Jeder hatte seine eigene Methode, die "richtigen" fünf Zahlen auszuwählen: Geburtstage, das Alter von Frau oder Kinder, mathematisch ermittelte "Glückszahlen", Zahlen die schon einmal gewonnen hatten, usw. usw., daran hat sich wohl bis heut nicht viel geändert. Der Roschinsky, Erwin soll angeblich seine Frau nachts geweckt haben, als er spät nach Hause kam und die hatte dann im Halbschlaf eben diese fünf Glückszahlen aufgesagt ...

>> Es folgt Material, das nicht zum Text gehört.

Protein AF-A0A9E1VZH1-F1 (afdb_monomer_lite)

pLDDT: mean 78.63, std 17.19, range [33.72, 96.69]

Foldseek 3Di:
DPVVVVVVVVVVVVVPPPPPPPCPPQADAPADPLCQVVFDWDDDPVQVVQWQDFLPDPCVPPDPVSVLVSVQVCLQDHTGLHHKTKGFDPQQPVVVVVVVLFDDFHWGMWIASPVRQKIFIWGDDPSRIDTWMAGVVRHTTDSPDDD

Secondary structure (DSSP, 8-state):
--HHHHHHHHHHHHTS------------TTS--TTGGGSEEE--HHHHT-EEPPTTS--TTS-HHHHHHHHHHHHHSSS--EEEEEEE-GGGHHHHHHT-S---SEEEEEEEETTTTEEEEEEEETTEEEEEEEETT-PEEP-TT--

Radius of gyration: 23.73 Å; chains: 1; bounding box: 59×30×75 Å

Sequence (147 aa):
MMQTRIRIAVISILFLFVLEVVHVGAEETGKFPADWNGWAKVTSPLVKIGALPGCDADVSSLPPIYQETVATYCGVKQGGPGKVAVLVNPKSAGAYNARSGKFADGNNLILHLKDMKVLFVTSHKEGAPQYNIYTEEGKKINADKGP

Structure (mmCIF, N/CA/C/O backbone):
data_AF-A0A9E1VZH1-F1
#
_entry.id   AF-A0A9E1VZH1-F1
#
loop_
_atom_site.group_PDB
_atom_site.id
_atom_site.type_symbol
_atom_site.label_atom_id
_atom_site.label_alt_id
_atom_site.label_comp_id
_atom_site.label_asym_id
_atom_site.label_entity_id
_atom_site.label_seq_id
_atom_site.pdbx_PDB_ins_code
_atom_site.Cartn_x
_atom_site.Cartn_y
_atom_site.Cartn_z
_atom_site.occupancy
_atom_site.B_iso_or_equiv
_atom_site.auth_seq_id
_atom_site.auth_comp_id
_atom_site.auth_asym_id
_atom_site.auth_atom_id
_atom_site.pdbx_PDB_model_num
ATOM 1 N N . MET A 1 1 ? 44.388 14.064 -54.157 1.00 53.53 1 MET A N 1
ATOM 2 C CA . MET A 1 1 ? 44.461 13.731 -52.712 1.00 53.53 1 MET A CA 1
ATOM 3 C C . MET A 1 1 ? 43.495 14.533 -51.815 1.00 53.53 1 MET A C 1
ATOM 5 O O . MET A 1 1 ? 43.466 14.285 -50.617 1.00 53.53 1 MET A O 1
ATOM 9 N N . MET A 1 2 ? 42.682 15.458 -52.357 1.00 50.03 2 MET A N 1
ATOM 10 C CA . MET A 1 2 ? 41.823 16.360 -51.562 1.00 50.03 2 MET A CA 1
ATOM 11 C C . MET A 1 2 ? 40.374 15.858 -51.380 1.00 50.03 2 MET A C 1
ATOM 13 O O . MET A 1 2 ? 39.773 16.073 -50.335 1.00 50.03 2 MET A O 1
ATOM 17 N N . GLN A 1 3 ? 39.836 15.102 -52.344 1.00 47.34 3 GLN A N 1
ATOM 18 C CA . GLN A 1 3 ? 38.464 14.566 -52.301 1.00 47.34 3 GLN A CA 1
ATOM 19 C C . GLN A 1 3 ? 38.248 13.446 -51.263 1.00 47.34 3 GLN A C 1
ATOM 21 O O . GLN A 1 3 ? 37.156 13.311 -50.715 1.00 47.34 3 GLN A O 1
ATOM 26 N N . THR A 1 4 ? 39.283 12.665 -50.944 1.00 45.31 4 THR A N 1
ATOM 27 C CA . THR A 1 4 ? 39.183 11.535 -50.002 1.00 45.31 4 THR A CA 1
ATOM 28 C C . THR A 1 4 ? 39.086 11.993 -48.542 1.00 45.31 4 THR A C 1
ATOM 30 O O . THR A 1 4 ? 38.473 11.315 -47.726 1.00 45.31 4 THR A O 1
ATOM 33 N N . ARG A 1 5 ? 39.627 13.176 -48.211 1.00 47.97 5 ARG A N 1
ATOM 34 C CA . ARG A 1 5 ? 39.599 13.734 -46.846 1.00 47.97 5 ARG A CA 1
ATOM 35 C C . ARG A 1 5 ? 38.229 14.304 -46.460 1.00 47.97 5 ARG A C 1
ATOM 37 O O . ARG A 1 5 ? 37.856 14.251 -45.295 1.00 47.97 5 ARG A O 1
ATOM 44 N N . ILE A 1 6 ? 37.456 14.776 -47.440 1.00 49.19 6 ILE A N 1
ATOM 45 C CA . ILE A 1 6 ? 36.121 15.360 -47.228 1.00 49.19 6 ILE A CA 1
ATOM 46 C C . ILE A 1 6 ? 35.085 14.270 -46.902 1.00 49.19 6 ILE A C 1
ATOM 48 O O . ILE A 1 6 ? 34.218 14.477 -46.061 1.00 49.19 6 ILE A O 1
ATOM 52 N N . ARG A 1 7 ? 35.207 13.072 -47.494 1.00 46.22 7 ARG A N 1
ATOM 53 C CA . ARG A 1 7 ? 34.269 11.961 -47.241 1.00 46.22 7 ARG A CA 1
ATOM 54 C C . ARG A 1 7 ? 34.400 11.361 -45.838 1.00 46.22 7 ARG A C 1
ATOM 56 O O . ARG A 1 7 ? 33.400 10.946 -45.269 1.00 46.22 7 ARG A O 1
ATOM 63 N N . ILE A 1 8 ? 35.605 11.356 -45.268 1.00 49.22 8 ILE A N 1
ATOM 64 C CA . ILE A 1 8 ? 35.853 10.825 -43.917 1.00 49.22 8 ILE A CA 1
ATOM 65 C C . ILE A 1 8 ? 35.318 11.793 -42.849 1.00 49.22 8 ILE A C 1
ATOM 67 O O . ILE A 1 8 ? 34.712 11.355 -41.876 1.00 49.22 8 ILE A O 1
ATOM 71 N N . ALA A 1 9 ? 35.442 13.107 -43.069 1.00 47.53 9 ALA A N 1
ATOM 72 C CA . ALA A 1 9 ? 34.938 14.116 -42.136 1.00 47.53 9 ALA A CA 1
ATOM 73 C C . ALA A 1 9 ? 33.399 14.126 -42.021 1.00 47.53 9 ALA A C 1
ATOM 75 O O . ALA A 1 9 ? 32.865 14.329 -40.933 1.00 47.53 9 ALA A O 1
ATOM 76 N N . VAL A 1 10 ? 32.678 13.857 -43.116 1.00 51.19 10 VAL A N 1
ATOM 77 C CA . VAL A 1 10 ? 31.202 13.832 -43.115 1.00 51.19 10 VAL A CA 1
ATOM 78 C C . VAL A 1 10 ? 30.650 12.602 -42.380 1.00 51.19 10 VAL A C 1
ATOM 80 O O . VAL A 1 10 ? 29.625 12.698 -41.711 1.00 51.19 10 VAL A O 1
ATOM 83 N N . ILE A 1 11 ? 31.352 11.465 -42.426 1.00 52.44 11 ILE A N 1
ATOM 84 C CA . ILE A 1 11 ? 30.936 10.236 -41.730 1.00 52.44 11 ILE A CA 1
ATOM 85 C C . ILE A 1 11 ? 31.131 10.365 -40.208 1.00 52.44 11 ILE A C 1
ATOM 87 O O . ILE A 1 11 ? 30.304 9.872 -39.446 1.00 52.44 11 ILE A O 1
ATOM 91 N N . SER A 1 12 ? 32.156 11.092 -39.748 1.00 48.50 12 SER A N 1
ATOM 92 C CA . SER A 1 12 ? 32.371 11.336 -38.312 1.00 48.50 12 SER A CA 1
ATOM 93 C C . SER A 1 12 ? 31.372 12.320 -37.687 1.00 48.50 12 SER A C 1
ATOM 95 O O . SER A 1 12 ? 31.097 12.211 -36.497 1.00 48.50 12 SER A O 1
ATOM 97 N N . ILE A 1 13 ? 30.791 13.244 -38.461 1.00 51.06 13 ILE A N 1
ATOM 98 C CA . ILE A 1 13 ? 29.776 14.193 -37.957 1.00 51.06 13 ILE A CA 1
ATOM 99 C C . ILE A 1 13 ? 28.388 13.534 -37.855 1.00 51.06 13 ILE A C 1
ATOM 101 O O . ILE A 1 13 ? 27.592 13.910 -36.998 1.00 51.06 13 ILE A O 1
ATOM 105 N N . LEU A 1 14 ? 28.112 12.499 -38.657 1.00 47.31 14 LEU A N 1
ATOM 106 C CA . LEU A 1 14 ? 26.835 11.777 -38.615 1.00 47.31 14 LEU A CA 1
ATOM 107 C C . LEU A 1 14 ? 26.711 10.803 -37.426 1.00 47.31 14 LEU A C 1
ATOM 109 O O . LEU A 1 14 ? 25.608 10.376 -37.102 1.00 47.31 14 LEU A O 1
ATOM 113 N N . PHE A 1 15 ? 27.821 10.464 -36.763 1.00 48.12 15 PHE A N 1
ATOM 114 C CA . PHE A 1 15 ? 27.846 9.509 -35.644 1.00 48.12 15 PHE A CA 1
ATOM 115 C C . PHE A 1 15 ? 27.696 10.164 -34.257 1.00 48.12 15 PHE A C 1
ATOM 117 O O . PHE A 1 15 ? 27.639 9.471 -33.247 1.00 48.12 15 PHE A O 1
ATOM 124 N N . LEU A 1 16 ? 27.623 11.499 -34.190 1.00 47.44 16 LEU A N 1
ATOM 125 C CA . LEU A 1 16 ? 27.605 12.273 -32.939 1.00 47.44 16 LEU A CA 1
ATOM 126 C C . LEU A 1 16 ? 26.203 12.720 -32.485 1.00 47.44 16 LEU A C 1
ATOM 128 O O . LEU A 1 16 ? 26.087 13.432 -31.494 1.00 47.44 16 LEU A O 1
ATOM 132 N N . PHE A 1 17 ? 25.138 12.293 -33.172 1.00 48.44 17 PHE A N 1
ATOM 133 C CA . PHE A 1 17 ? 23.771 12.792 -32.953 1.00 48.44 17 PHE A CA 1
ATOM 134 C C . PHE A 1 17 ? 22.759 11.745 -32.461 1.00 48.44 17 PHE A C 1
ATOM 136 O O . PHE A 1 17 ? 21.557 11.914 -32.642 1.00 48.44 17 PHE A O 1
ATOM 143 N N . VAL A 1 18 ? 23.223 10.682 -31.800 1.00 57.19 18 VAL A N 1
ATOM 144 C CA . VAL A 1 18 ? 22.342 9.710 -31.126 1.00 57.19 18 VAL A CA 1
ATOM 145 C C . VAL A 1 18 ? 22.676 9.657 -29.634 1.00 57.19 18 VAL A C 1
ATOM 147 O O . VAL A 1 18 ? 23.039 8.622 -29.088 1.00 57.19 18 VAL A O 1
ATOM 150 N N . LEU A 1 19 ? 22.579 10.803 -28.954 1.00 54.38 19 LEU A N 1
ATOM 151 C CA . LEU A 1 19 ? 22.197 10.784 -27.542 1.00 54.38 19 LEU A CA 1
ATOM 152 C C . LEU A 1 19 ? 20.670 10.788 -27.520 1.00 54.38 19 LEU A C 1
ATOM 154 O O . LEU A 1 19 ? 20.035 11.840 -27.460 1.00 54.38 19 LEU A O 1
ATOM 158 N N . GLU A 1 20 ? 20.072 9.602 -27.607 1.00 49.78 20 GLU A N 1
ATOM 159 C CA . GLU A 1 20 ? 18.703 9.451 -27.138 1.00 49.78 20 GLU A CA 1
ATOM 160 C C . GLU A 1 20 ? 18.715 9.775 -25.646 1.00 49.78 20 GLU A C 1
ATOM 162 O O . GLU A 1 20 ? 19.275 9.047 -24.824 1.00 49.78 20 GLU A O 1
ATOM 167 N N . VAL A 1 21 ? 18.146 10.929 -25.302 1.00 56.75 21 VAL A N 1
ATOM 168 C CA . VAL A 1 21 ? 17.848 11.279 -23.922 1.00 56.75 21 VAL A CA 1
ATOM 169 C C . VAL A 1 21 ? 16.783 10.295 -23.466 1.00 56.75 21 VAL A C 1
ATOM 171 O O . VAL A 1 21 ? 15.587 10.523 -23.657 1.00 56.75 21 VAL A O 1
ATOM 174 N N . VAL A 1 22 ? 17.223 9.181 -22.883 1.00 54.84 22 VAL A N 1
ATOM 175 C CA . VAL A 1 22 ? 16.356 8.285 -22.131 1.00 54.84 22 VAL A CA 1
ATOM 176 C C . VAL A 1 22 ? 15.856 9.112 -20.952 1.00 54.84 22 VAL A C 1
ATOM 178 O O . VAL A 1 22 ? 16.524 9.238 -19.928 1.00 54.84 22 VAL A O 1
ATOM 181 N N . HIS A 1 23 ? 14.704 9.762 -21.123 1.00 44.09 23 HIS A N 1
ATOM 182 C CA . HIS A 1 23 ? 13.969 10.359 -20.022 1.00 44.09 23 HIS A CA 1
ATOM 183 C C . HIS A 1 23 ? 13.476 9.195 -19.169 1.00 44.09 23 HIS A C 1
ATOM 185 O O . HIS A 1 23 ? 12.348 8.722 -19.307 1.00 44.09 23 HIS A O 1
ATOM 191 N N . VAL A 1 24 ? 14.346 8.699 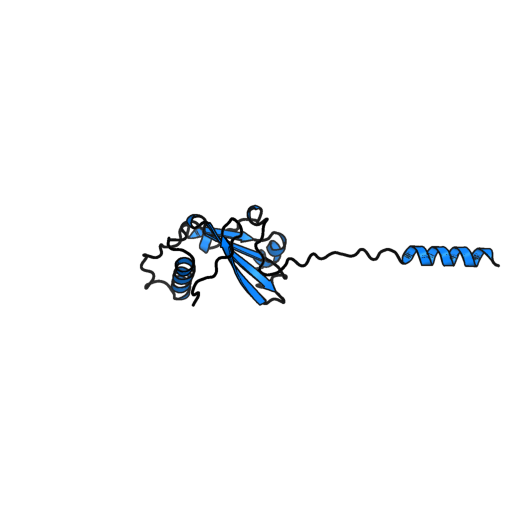-18.289 1.00 53.81 24 VAL A N 1
ATOM 192 C CA . VAL A 1 24 ? 13.907 7.987 -17.099 1.00 53.81 24 VAL A CA 1
ATOM 193 C C . VAL A 1 24 ? 13.137 9.034 -16.310 1.00 53.81 24 VAL A C 1
ATOM 195 O O . VAL A 1 24 ? 13.717 9.844 -15.592 1.00 53.81 24 VAL A O 1
ATOM 198 N N . GLY A 1 25 ? 11.827 9.091 -16.549 1.00 51.34 25 GLY A N 1
ATOM 199 C CA . GLY A 1 25 ? 10.913 9.873 -15.740 1.00 51.34 25 GLY A CA 1
ATOM 200 C C . GLY A 1 25 ? 11.022 9.330 -14.329 1.00 51.34 25 GLY A C 1
ATOM 201 O O . GLY A 1 25 ? 10.451 8.282 -14.030 1.00 51.34 25 GLY A O 1
ATOM 202 N N . ALA A 1 26 ? 11.828 9.995 -13.505 1.00 53.38 26 ALA A N 1
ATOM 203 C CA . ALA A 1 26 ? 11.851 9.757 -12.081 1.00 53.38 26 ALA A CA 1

Seit nun die Roschinskys gewonnen hatten, war auf der Post der Teufel los. Auf einmal spielte das halbe Dorf Lotto. Die Post-Ilse war echt zu bedauern, was da Sonnabends auf unserer Post los war, gerade wenn sich Sonnabends Mittag nach Arbeitsschluß mancher noch schnell überlegt hatte, einen oder gar mehrere Tippscheine abzugeben.

Ja, und eines Tages war sogar noch die Lochzange verschwunden. Zum Glück war noch eine auf Ersatz da. Die wurde jetzt aber fest an eine Kette gehängt, nicht mehr bloß einfach so an einen Bindfaden !!!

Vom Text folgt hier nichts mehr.